* _EXERCISE INSTRUCTIONS_
Word for word, print each line of the listing below; pictures stay out.

* _EXERCISE DATA_

====

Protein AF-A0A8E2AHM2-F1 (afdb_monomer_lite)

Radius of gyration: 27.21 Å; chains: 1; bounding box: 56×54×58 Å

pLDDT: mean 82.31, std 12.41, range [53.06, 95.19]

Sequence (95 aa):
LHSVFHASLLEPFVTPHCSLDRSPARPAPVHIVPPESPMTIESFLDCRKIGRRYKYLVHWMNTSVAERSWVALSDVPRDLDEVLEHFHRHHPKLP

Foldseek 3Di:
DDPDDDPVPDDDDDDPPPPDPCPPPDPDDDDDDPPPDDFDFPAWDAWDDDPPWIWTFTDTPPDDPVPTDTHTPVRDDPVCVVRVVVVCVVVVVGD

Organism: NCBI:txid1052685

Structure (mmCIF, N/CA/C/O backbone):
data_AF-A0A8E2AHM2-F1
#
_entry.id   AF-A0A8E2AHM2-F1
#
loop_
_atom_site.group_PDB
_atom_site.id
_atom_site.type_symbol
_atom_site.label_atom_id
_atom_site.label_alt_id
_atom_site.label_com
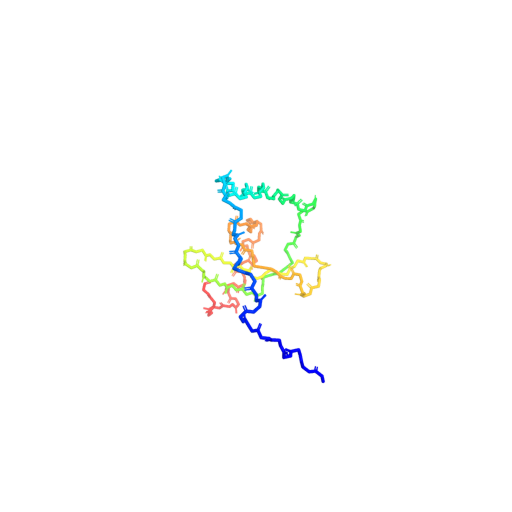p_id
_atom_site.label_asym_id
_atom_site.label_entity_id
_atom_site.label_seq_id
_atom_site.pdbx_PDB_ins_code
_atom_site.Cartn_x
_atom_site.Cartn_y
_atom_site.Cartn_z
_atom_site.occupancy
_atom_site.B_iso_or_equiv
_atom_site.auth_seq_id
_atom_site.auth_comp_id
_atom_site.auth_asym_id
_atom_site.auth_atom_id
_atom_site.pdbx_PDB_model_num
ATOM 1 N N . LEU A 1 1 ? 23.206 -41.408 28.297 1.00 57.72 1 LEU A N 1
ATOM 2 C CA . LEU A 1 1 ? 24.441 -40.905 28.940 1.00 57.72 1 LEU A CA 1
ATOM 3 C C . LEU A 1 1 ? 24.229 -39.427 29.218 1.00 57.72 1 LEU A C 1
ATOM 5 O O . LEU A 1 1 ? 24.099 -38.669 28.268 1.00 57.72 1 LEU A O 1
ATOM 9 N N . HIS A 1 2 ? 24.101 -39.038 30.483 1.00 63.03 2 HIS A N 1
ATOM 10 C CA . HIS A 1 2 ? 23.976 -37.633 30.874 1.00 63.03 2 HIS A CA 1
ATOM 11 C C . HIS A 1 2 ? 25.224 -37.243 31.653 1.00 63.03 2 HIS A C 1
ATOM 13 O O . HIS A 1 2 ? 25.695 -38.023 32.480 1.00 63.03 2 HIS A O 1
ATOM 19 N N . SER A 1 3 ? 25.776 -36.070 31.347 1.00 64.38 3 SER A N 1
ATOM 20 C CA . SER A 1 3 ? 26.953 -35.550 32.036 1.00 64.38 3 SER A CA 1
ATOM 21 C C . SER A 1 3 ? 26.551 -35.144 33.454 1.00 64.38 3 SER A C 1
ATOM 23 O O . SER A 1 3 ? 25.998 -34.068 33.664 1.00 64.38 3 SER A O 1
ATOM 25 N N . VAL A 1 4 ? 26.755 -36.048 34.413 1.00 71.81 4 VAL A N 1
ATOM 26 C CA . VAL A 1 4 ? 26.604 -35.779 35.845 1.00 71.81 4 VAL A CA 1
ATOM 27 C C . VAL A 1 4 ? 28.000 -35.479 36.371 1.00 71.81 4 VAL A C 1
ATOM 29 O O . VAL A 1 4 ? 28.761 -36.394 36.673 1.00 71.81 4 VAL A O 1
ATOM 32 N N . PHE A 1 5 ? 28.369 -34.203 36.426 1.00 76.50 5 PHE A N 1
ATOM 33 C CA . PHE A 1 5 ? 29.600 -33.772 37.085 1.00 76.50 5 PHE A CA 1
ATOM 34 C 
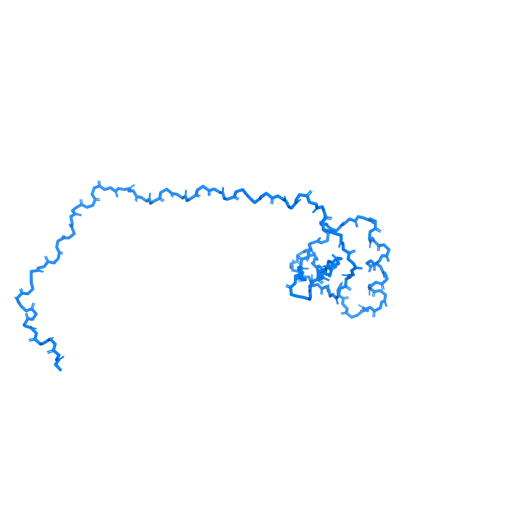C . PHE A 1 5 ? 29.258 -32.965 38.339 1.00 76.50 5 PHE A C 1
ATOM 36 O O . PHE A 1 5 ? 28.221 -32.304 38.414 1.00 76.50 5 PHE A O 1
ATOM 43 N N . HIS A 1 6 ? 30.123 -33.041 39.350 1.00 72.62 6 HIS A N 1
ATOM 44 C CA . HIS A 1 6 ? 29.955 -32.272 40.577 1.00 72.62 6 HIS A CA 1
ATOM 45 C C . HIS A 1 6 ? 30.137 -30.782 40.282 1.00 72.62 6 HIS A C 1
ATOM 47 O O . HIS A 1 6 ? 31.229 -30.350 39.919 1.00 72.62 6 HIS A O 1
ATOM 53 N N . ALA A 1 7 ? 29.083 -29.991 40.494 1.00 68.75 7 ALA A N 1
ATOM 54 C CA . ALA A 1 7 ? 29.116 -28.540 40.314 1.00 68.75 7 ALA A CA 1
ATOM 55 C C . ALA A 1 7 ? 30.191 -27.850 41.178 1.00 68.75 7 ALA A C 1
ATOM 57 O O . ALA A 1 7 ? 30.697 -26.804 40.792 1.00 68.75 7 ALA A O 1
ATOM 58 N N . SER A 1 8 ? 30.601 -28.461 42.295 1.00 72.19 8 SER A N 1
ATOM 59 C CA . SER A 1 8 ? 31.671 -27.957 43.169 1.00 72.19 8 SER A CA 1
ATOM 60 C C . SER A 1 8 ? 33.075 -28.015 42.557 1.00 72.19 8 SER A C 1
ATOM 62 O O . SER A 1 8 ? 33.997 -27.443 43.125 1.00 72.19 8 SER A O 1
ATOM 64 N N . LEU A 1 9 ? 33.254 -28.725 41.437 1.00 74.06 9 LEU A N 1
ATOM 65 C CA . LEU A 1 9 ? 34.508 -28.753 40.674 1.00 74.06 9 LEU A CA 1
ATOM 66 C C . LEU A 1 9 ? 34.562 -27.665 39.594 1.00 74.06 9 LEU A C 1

====

* _RESULT OF THIS EXERCISE_
Protein AF-A0A8E2AHM2-F1 (afdb_monomer_lite)

Radius of gyration: 27.21 Å; chains: 1; bounding box: 56×54×58 Å

pLDDT: mean 82.31, std 12.41, range [53.06, 95.19]

Sequence (95 aa):
LHSVFHASLLEPFVTPHCSLDRSPARPAPVHIVPPESPMTIESFLDCRKIGRRYKYLVHWMNTSVAERSWVALSDVPRDLDEVLEHFHRHHPKLP

Foldseek 3Di:
DDPDDDPVPDDDDDDPPPPDPCPPPDPDDDDDDPPPDDFDFPAWDAWDDDPPWIWTFTDTPPDDPVPTDTHTPVRDDPVCVVRVVVVCVVVVVGD

Organism: NCBI:txid1052685

Structure (mmCIF, N/CA/C/O backbone):
data_AF-A0A8E2AHM2-F1
#
_entry.id   AF-A0A8E2AHM2-F1
#
loop_
_atom_site.group_PDB
_atom_site.id
_atom_site.type_symbol
_atom_site.label_atom_id
_atom_site.label_alt_id
_atom_site.label_com
p_id
_atom_site.label_asym_id
_atom_site.label_entity_id
_atom_site.label_seq_id
_atom_site.pdbx_PDB_ins_code
_atom_site.Cartn_x
_atom_site.Cartn_y
_atom_site.Cartn_z
_atom_site.occupancy
_atom_site.B_iso_or_equiv
_atom_site.auth_seq_id
_atom_site.auth_comp_id
_atom_site.auth_asym_id
_atom_site.auth_atom_id
_atom_site.pdbx_PDB_model_num
ATOM 1 N N . LEU A 1 1 ? 23.206 -41.408 28.297 1.00 57.72 1 LEU A N 1
ATOM 2 C CA . LEU A 1 1 ? 24.441 -40.905 28.940 1.00 57.72 1 LEU A CA 1
ATOM 3 C C . LEU A 1 1 ? 24.229 -39.427 29.218 1.00 57.72 1 LEU A C 1
ATOM 5 O O . LEU A 1 1 ? 24.099 -38.669 28.268 1.00 57.72 1 LEU A O 1
ATOM 9 N N . HIS A 1 2 ? 24.101 -39.038 30.483 1.00 63.03 2 HIS A N 1
ATOM 10 C CA . HIS A 1 2 ? 23.976 -37.633 30.874 1.00 63.03 2 HIS A CA 1
ATOM 11 C C . HIS A 1 2 ? 25.224 -37.243 31.653 1.00 63.03 2 HIS A C 1
ATOM 13 O O . HIS A 1 2 ? 25.695 -38.023 32.480 1.00 63.03 2 HIS A O 1
ATOM 19 N N . SER A 1 3 ? 25.776 -36.070 31.347 1.00 64.38 3 SER A N 1
ATOM 20 C CA . SER A 1 3 ? 26.953 -35.550 32.036 1.00 64.38 3 SER A CA 1
ATOM 21 C C . SER A 1 3 ? 26.551 -35.144 33.454 1.00 64.38 3 SER A C 1
ATOM 23 O O . SER A 1 3 ? 25.998 -34.068 33.664 1.00 64.38 3 SER A O 1
ATOM 25 N N . VAL A 1 4 ? 26.755 -36.048 34.413 1.00 71.81 4 VAL A N 1
ATOM 26 C CA . VAL A 1 4 ? 26.604 -35.779 35.845 1.00 71.81 4 VAL A CA 1
ATOM 27 C C . VAL A 1 4 ? 28.000 -35.479 36.371 1.00 71.81 4 VAL A C 1
ATOM 29 O O . VAL A 1 4 ? 28.761 -36.394 36.673 1.00 71.81 4 VAL A O 1
ATOM 32 N N . PHE A 1 5 ? 28.369 -34.203 36.426 1.00 76.50 5 PHE A N 1
ATOM 33 C CA . PHE A 1 5 ? 29.600 -33.772 37.085 1.00 76.50 5 PHE A CA 1
ATOM 34 C 
C . PHE A 1 5 ? 29.258 -32.965 38.339 1.00 76.50 5 PHE A C 1
ATOM 36 O O . PHE A 1 5 ? 28.221 -32.304 38.414 1.00 76.50 5 PHE A O 1
ATOM 43 N N . HIS A 1 6 ? 30.123 -33.041 39.350 1.00 72.62 6 HIS A N 1
ATOM 44 C CA . HIS A 1 6 ? 29.955 -32.272 40.577 1.00 72.62 6 HIS A CA 1
ATOM 45 C C . HIS A 1 6 ? 30.137 -30.782 40.282 1.00 72.62 6 HIS A C 1
ATOM 47 O O . HIS A 1 6 ? 31.229 -30.350 39.919 1.00 72.62 6 HIS A O 1
ATOM 53 N N . ALA A 1 7 ? 29.083 -29.991 40.494 1.00 68.75 7 ALA A N 1
ATOM 54 C CA . ALA A 1 7 ? 29.116 -28.540 40.314 1.00 68.75 7 ALA A CA 1
ATOM 55 C C . ALA A 1 7 ? 30.191 -27.850 41.178 1.00 68.75 7 ALA A C 1
ATOM 57 O O . ALA A 1 7 ? 30.697 -26.804 40.792 1.00 68.75 7 ALA A O 1
ATOM 58 N N . SER A 1 8 ? 30.601 -28.461 42.295 1.00 72.19 8 SER A N 1
ATOM 59 C CA . SER A 1 8 ? 31.671 -27.957 43.169 1.00 72.19 8 SER A CA 1
ATOM 60 C C . SER A 1 8 ? 33.075 -28.015 42.557 1.00 72.19 8 SER A C 1
ATOM 62 O O . SER A 1 8 ? 33.997 -27.443 43.125 1.00 72.19 8 SER A O 1
ATOM 64 N N . LEU A 1 9 ? 33.254 -28.725 41.437 1.00 74.06 9 LEU A N 1
ATOM 65 C CA . LEU A 1 9 ? 34.508 -28.753 40.674 1.00 74.06 9 LEU A CA 1
ATOM 66 C C . LEU A 1 9 ? 34.562 -27.665 39.594 1.00 74.06 9 LEU A C 1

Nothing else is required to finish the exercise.